# Bastard



## Hyperpolyglot

How to say bastard in Korean? I want the insult meaning, not the illegitimate child meaning.


----------



## Cookiemong

사생아

사 = 私 = private ----> not legal marriage
생 = 生 = be born
아 = 兒 = child


----------



## JM the puffin

haha 

사생아 means illegitimate child, but we don't use it as an insulting word. 

You can use 시발놈/씨발놈 or 개새끼. 
개새끼 literally means 'a son of bitch'

Both words are very strong in Korean, so you might wanna use them carefully.


----------



## Hit Girl

Hyperpolyglot said:


> How to say bastard in Korean?
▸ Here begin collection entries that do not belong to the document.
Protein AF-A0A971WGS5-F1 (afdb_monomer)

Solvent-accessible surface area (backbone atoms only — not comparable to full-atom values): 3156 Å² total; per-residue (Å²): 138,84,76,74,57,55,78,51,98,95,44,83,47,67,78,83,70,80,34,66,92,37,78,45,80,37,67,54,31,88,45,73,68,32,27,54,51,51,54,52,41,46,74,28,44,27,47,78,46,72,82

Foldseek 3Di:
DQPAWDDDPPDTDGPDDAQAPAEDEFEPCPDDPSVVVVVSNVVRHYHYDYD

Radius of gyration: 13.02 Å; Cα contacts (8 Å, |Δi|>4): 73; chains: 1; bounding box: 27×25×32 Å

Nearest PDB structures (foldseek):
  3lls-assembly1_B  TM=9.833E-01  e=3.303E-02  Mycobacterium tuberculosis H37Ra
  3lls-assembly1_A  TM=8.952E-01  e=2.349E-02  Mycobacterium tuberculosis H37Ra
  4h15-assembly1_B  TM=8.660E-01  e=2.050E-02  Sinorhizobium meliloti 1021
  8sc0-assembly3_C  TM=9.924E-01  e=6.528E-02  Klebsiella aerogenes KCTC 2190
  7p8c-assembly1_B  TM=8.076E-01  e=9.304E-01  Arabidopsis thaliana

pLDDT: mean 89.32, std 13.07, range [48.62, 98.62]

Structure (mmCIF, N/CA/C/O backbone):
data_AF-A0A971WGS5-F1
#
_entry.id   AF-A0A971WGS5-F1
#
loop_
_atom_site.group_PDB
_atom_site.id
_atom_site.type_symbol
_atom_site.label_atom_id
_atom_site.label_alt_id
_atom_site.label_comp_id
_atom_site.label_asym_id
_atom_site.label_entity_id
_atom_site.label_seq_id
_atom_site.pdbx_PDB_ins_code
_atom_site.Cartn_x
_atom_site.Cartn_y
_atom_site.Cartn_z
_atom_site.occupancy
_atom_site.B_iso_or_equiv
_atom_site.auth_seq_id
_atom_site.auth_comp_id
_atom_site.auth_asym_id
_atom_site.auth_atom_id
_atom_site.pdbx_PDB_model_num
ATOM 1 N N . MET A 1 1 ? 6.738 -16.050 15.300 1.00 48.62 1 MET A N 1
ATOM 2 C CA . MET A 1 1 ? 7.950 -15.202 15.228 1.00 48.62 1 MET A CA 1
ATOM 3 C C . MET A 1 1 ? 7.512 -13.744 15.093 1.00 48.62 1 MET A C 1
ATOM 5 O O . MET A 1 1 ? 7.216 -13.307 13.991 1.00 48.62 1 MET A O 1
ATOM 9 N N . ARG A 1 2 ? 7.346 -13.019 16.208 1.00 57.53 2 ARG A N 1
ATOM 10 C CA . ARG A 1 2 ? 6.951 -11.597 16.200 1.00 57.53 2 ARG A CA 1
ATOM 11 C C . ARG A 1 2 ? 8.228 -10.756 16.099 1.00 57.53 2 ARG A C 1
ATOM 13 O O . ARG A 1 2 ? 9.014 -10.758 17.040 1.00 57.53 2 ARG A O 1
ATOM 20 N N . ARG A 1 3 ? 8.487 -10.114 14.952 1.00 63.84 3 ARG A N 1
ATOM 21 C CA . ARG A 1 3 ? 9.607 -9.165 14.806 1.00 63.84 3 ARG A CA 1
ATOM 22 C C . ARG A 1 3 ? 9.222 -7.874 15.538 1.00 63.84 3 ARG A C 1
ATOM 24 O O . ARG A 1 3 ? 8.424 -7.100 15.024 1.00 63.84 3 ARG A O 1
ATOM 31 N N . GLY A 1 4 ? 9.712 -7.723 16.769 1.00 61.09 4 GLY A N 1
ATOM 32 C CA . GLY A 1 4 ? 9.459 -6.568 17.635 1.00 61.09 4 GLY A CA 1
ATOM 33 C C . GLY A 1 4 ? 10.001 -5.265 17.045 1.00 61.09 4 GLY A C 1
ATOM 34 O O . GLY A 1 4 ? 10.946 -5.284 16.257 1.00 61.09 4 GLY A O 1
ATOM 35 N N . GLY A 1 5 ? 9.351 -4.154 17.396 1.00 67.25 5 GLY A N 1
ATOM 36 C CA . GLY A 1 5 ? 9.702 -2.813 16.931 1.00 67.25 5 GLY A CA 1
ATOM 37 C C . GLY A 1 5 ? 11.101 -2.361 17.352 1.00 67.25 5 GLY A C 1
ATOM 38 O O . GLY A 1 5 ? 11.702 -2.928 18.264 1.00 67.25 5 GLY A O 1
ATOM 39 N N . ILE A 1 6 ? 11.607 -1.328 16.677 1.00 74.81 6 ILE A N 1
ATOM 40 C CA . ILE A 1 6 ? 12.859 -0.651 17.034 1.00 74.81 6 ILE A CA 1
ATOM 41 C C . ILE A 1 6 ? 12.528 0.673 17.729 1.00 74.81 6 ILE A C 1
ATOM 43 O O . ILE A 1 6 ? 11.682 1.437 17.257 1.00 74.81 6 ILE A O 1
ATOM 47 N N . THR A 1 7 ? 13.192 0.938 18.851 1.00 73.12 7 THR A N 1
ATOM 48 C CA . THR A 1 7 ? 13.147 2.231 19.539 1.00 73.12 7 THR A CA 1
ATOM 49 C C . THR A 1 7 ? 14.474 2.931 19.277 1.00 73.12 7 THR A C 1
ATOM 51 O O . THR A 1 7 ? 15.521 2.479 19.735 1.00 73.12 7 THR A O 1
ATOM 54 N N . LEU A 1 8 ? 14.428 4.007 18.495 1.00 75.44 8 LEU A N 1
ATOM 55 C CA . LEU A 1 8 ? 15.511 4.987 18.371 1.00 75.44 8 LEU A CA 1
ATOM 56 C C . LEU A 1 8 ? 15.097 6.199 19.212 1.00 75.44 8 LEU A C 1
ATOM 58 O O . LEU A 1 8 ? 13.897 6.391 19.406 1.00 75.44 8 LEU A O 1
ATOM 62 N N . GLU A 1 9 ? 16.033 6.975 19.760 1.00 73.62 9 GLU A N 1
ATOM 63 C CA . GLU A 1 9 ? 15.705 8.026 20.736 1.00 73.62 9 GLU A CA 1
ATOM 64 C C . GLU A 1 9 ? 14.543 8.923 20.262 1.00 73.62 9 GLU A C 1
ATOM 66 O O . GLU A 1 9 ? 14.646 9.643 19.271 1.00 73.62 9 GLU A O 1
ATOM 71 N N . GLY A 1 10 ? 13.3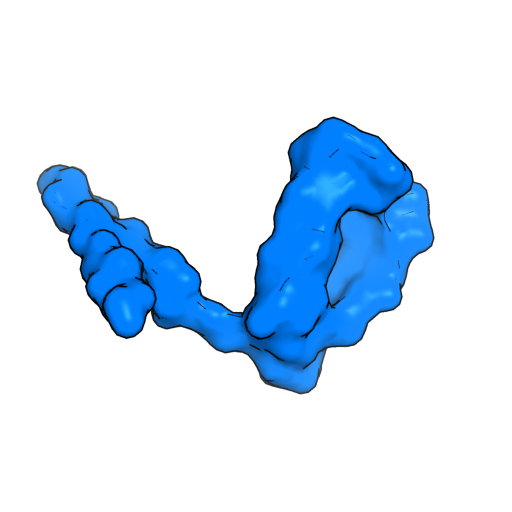97 8.807 20.946 1.00 68.62 10 GLY A N 1
ATOM 72 C CA . GLY A 1 10 ? 12.174 9.563 20.664 1.00 68.62 10 GLY A CA 1
ATOM 73 C C . GLY A 1 10 ? 11.202 8.983 19.623 1.00 68.62 10 GLY A C 1
ATOM 74 O O . GLY A 1 10 ? 10.134 9.567 19.447 1.00 68.62 10 GLY A O 1
ATOM 75 N N . VAL A 1 11 ? 11.490 7.854 18.958 1.00 76.75 11 VAL A N 1
ATOM 76 C CA . VAL A 1 11 ? 10.605 7.285 17.919 1.00 76.75 11 VAL A CA 1
ATOM 77 C C . VAL A 1 11 ? 10.372 5.785 18.107 1.00 76.75 11 VAL A C 1
ATOM 79 O O . VAL A 1 11 ? 11.301 4.976 18.081 1.00 76.75 11 VAL A O 1
ATOM 82 N N . ASN A 1 12 ? 9.097 5.407 18.246 1.00 80.00 12 ASN A N 1
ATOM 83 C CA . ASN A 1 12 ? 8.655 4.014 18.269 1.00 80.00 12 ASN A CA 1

I want the insult meaning, not the illegitimate child meaning.



I would say 후레자식.


----------



## Rance

I don't think there's comparable word in Korean which has same meaning and foul usage as English word "bastard".
This is generally true for any other foul language when one seeks its perfect translation.
사생아 has the meaning of a bastard, but we generally don't use it as some random swearing like many English speakers do.
후레자식 is certainly a foul language, but it's generally used to call someone without manners and does not have the meaning of illegitimate child.
It's also used by older people as well.
After all, you don't call someone bastard because that person is really a illegitimate child, so it may work.
However, I'd go with JM the puffin, as those foul languages are way more common than 후레자식 on par(if not more actually...) with usage level of the word "_bastard_" in English.


----------



## Hit Girl

Yes, I agree about "후레자식". Eh... I hear it's a derogatory word for someone whose parentage is not fully known so I figured it's somehow connected to "bastard". 
Anyways, 시발놈/씨발놈 (f***er) or 개새끼 (SOB) are such strong curse words LOL. Bastard, I think, is closer to "자식" which could be both a medium-to-mild curse word and a term of endearment among friends.


----------



## Hyperpolyglot

Yeah, bastard doesn't have to be all out insulting, for example your friend make fun of you in an ironic way and you kinda have a smile on your face and say oh you bastard


----------



## Hit Girl

Hyperpolyglot said:


> Yeah, bastard doesn't have to be all out insulting, for example your friend make fun of you in an ironic way and you kinda have a smile on your face and say oh you bastard



Yeah, in that case, you can say "자식", "새끼" or "놈". All three are insults when used to strangers but guys often call their friends 자식/짜샤/놈/새끼.


----------



## Hyperpolyglot

Hit Girl said:


> Yeah, in that case, you can say "자식", "새끼" or "놈". All three are insults when used to strangers but guys often call their friends 자식/짜샤/놈/새끼.


How about 녀석?


----------



## Hit Girl

Hyperpolyglot said:


> How about 녀석?



녀석 is a good one too. Out of all the "bastardy" words we mentioned, it's the least cursey one.


----------



## Rance

It might be just me, but I rarely call a friend 녀석 unless I'm referring him as third person.
A: 야 그 C 녀석 말야..
B: 그 자식이 또 무슨 일 저질렀어?

Somehow calling another 녀석 in face sounds like i'm old...
A: 야 이 녀석아! (This sounds like an old, maybe mature, guy to me.)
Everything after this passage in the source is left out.